- _Task statement_
Write out the stretch of lines below that begins at the line with "ATOM 32 C C" and ends at the line with "ATOM 80 O O", including both, exactly as given and nothing more.

--- Supplied records Enclosed Below ---

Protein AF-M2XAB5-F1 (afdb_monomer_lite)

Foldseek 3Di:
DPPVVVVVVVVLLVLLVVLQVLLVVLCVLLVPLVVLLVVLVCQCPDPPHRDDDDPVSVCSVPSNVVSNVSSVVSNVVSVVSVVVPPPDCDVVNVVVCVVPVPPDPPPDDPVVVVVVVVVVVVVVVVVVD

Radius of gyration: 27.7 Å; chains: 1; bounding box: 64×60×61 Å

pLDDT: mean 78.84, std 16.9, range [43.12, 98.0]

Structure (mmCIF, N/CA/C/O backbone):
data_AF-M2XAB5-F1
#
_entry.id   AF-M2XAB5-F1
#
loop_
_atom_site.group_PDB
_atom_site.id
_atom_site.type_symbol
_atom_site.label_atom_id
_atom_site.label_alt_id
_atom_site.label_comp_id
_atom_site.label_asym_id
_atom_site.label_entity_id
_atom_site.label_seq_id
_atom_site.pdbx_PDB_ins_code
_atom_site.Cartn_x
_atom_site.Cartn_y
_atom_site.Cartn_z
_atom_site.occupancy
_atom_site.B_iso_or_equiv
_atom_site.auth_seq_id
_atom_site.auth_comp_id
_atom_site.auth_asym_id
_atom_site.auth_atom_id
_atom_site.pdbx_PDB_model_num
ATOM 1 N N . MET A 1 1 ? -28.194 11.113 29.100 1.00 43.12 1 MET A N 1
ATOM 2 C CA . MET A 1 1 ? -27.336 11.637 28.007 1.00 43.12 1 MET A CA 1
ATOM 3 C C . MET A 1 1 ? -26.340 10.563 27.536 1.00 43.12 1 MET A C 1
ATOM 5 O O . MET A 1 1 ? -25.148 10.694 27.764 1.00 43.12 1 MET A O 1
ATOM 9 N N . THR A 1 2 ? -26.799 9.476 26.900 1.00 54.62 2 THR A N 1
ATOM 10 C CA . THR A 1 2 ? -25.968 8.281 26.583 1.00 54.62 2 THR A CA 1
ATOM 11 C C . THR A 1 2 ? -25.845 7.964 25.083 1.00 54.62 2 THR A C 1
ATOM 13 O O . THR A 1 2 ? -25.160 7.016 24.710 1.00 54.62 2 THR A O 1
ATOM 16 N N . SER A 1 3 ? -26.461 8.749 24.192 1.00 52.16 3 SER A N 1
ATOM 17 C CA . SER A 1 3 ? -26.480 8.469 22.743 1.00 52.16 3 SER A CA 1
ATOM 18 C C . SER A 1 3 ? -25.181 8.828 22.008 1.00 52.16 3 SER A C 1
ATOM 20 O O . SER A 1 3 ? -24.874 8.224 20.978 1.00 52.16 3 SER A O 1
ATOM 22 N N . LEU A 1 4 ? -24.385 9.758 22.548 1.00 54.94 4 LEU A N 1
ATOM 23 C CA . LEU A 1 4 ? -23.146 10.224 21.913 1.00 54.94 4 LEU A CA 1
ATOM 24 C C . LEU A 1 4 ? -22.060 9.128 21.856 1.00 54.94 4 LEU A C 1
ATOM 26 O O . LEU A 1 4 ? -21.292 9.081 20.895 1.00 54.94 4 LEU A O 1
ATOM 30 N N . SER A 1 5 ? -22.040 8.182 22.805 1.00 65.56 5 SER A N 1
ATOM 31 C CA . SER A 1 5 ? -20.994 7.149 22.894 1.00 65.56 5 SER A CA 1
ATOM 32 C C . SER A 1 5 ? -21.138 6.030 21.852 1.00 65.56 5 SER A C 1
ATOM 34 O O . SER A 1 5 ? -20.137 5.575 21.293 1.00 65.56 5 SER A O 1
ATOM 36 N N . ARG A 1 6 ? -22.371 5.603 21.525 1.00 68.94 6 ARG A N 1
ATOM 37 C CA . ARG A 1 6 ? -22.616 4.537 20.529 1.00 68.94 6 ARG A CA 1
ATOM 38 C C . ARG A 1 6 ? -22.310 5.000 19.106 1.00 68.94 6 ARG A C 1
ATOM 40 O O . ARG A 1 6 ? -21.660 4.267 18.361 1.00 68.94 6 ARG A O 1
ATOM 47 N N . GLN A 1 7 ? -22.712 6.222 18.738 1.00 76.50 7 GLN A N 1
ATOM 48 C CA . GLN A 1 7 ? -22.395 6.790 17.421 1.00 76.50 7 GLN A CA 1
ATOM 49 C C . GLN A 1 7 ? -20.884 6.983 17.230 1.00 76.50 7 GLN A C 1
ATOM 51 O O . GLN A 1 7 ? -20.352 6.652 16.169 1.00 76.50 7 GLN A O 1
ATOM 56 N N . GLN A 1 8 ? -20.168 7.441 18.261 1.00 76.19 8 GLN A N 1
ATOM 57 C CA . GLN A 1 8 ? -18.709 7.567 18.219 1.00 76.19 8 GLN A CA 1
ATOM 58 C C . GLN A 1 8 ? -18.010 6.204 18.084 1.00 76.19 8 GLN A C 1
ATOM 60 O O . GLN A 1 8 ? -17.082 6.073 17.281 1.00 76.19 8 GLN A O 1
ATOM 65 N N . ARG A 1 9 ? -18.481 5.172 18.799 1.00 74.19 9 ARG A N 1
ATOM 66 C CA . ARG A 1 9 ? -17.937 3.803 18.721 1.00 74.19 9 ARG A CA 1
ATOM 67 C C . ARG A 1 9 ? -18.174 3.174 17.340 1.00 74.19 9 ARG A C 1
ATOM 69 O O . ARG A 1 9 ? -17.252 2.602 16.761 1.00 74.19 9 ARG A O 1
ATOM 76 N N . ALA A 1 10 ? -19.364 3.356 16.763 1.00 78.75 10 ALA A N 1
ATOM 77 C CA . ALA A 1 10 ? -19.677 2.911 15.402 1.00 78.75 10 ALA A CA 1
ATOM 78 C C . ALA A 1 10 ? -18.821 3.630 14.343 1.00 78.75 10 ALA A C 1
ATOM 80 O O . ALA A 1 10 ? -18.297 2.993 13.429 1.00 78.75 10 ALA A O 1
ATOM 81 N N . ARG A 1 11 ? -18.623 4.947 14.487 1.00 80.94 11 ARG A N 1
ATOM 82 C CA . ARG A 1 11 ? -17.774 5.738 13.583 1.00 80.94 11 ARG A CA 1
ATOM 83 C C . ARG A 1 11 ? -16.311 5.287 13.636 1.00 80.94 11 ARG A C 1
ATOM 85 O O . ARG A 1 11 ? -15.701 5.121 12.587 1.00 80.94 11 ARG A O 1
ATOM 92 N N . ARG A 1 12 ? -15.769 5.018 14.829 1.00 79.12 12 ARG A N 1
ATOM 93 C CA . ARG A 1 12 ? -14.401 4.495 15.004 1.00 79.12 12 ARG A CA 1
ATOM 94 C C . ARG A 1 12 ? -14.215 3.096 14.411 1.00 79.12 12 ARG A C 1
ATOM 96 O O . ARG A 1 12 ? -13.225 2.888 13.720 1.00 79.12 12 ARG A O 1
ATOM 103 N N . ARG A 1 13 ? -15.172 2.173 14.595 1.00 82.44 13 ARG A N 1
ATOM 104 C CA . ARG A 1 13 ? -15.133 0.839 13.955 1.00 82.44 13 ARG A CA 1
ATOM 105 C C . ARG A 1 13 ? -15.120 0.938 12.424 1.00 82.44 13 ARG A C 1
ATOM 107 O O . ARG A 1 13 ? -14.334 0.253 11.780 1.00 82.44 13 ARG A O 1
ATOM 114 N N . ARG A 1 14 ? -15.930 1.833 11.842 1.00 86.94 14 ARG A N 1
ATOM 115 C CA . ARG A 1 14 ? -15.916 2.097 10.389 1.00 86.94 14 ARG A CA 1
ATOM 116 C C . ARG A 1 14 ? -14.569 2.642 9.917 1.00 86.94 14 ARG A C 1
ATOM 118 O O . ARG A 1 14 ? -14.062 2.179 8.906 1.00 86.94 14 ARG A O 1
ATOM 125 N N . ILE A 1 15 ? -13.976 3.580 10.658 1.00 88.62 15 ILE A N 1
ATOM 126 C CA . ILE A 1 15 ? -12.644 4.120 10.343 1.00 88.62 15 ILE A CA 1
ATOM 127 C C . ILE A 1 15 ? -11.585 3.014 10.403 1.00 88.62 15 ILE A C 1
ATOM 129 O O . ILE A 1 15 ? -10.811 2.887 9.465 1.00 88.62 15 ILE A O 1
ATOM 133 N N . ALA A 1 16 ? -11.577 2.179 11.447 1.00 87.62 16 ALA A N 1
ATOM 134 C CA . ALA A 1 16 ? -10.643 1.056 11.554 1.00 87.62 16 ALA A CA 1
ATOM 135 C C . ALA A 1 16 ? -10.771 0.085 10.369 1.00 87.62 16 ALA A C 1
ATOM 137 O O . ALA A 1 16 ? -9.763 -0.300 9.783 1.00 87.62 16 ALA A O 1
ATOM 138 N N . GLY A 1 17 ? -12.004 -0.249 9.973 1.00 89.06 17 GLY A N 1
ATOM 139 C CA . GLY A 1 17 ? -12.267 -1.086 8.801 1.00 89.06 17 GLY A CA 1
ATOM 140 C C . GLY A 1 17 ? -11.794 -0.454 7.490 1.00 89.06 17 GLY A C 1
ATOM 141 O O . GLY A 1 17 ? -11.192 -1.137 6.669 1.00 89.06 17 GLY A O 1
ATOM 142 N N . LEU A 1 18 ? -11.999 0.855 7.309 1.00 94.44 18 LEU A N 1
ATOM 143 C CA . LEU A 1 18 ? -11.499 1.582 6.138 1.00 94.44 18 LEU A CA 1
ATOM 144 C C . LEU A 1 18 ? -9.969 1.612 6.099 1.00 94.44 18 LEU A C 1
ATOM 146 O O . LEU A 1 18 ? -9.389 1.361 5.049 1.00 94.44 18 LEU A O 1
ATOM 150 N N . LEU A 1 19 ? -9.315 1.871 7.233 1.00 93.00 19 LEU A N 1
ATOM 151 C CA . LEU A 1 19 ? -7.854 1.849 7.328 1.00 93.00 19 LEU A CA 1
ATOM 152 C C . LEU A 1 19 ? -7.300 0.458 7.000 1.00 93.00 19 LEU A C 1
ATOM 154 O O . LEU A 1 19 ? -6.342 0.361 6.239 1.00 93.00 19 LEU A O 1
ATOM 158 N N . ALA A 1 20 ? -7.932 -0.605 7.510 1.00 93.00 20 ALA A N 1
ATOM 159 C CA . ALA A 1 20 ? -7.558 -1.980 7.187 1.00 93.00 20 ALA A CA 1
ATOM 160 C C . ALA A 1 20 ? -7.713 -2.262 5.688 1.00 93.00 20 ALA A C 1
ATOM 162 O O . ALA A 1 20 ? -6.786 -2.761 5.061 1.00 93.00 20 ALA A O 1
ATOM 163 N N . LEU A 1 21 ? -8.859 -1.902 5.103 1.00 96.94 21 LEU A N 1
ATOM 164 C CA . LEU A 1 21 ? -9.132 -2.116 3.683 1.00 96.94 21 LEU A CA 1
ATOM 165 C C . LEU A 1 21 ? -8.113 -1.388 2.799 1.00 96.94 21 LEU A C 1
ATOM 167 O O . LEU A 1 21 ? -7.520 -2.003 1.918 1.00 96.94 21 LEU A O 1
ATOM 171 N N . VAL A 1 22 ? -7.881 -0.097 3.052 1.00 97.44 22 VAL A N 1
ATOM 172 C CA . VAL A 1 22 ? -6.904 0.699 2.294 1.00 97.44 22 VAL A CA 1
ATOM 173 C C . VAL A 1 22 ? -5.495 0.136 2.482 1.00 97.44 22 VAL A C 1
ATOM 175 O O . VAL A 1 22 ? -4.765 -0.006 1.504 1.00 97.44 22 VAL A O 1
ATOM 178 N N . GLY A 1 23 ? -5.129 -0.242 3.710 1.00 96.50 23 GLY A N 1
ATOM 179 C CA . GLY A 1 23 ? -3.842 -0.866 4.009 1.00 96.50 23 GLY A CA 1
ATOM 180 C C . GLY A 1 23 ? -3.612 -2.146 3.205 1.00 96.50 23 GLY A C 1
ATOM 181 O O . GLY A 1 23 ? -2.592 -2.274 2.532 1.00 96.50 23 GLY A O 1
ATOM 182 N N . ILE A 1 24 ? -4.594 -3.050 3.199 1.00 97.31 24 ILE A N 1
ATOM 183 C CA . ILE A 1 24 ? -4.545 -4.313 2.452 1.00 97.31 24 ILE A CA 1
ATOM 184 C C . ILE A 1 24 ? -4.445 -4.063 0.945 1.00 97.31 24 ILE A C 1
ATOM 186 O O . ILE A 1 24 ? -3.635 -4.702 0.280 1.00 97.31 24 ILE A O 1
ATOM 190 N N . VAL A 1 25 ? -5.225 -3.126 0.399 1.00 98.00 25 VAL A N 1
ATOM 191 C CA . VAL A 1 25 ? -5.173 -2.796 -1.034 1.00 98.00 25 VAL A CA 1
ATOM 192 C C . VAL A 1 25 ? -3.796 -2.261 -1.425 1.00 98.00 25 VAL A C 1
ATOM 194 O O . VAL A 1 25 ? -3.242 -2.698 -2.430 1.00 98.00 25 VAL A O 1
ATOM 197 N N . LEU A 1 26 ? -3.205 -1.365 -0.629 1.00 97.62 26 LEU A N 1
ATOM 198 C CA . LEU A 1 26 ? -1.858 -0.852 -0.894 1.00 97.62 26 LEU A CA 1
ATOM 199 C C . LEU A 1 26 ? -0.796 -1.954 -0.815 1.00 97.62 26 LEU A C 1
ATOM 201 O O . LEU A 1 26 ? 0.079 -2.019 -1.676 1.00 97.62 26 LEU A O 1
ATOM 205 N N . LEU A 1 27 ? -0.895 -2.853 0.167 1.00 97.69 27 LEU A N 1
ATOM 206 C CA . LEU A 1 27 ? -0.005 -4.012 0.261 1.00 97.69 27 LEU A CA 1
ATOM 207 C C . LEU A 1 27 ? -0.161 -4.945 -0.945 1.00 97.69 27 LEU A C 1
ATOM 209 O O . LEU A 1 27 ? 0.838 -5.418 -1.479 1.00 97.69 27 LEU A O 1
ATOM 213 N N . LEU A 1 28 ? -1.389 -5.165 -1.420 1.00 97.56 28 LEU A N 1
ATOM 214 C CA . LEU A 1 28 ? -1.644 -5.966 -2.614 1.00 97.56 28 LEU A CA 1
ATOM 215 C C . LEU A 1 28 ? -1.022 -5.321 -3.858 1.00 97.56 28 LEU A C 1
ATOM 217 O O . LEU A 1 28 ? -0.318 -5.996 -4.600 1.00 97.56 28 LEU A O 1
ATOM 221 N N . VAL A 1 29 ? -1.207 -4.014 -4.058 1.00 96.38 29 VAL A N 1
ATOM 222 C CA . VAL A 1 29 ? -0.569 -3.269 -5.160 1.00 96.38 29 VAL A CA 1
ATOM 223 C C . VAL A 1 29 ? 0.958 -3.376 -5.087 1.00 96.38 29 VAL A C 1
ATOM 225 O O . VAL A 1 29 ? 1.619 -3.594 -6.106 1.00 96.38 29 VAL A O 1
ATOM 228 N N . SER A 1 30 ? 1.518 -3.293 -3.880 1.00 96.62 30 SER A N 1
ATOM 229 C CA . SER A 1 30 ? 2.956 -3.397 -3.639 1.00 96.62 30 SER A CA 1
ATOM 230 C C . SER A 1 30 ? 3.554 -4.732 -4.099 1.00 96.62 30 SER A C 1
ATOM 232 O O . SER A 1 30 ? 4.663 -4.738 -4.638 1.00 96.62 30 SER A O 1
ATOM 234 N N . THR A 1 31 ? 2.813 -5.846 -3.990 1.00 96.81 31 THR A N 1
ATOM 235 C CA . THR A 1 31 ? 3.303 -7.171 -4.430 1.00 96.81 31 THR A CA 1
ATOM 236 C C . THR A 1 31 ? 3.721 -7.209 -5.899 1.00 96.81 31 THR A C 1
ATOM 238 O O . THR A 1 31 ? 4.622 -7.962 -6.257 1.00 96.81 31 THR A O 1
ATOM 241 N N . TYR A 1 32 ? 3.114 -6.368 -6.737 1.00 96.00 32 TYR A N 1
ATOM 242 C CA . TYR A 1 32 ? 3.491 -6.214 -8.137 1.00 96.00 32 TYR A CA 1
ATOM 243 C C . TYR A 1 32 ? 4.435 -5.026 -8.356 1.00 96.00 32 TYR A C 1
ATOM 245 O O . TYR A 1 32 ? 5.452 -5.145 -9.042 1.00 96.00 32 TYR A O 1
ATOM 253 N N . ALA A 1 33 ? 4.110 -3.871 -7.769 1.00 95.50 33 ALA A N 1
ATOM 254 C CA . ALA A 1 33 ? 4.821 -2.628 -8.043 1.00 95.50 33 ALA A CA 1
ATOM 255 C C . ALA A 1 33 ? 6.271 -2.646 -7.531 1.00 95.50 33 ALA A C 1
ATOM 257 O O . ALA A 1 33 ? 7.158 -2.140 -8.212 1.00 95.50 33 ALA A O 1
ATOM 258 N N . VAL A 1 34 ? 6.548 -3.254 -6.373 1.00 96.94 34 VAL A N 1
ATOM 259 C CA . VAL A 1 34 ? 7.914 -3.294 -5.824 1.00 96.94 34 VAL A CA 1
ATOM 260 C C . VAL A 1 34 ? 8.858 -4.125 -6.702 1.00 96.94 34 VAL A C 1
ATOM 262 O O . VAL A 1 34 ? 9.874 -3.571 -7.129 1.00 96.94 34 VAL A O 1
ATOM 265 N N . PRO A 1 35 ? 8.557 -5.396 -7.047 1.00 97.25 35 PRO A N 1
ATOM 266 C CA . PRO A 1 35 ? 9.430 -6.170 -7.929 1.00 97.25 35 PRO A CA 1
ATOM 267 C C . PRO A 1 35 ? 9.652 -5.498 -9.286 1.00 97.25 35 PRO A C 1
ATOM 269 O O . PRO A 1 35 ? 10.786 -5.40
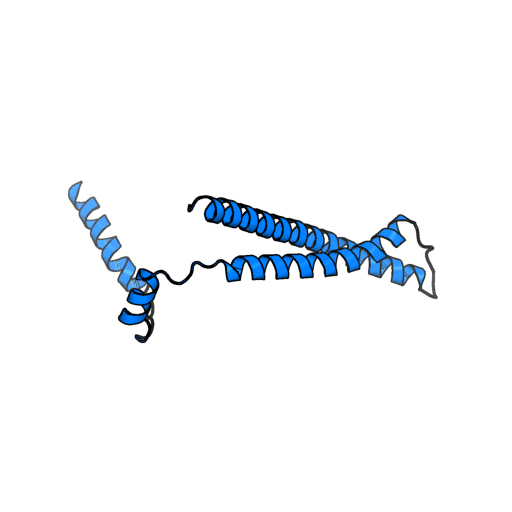8 -9.751 1.00 97.25 35 PRO A O 1
ATOM 272 N N . MET A 1 36 ? 8.589 -4.971 -9.900 1.00 96.00 36 MET A N 1
ATOM 273 C CA . MET A 1 36 ? 8.698 -4.283 -11.188 1.00 96.00 36 MET A CA 1
ATOM 274 C C . MET A 1 36 ? 9.546 -3.016 -11.095 1.00 96.00 36 MET A C 1
ATOM 276 O O . MET A 1 36 ? 10.388 -2.784 -11.959 1.00 96.00 36 MET A O 1
ATOM 280 N N . GLY A 1 37 ? 9.378 -2.223 -10.034 1.00 94.44 37 GLY A N 1
ATOM 281 C CA . GLY A 1 37 ? 10.202 -1.046 -9.777 1.00 94.44 37 GLY A CA 1
ATOM 282 C C . GLY A 1 37 ? 11.685 -1.398 -9.659 1.00 94.44 37 GLY A C 1
ATOM 283 O O . GLY A 1 37 ? 12.515 -0.761 -10.302 1.00 94.44 37 GLY A O 1
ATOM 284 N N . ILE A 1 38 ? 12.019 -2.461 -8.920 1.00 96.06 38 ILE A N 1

--- End of Enclosed Supplied records ---

- _Exercise response_
ATOM 32 C C . SER A 1 5 ? -21.138 6.030 21.852 1.00 65.56 5 SER A C 1
ATOM 34 O O . SER A 1 5 ? -20.137 5.575 21.293 1.00 65.56 5 SER A O 1
ATOM 36 N N . ARG A 1 6 ? -22.371 5.603 21.525 1.00 68.94 6 ARG A N 1
ATOM 37 C CA . ARG A 1 6 ? -22.616 4.537 20.529 1.00 68.94 6 ARG A CA 1
ATOM 38 C C . ARG A 1 6 ? -22.310 5.000 19.106 1.00 68.94 6 ARG A C 1
ATOM 40 O O . ARG A 1 6 ? -21.660 4.267 18.361 1.00 68.94 6 ARG A O 1
ATOM 47 N N . GLN A 1 7 ? -22.712 6.222 18.738 1.00 76.50 7 GLN A N 1
ATOM 48 C CA . GLN A 1 7 ? -22.395 6.790 17.421 1.00 76.50 7 GLN A CA 1
ATOM 49 C C . GLN A 1 7 ? -20.884 6.983 17.230 1.00 76.50 7 GLN A C 1
ATOM 51 O O . GLN A 1 7 ? -20.352 6.652 16.169 1.00 76.50 7 GLN A O 1
ATOM 56 N N . GLN A 1 8 ? -20.168 7.441 18.261 1.00 76.19 8 GLN A N 1
ATOM 57 C CA . GLN A 1 8 ? -18.709 7.567 18.219 1.00 76.19 8 GLN A CA 1
ATOM 58 C C . GLN A 1 8 ? -18.010 6.204 18.084 1.00 76.19 8 GLN A C 1
ATOM 60 O O . GLN A 1 8 ? -17.082 6.073 17.281 1.00 76.19 8 GLN A O 1
ATOM 65 N N . ARG A 1 9 ? -18.481 5.172 18.799 1.00 74.19 9 ARG A N 1
ATOM 66 C CA . ARG A 1 9 ? -17.937 3.803 18.721 1.00 74.19 9 ARG A CA 1
ATOM 67 C C . ARG A 1 9 ? -18.174 3.174 17.340 1.00 74.19 9 ARG A C 1
ATOM 69 O O . ARG A 1 9 ? -17.252 2.602 16.761 1.00 74.19 9 ARG A O 1
ATOM 76 N N . ALA A 1 10 ? -19.364 3.356 16.763 1.00 78.75 10 ALA A N 1
ATOM 77 C CA . ALA A 1 10 ? -19.677 2.911 15.402 1.00 78.75 10 ALA A CA 1
ATOM 78 C C . ALA A 1 10 ? -18.821 3.630 14.343 1.00 78.75 10 ALA A C 1
ATOM 80 O O . ALA A 1 10 ? -18.297 2.993 13.429 1.00 78.75 10 ALA A O 1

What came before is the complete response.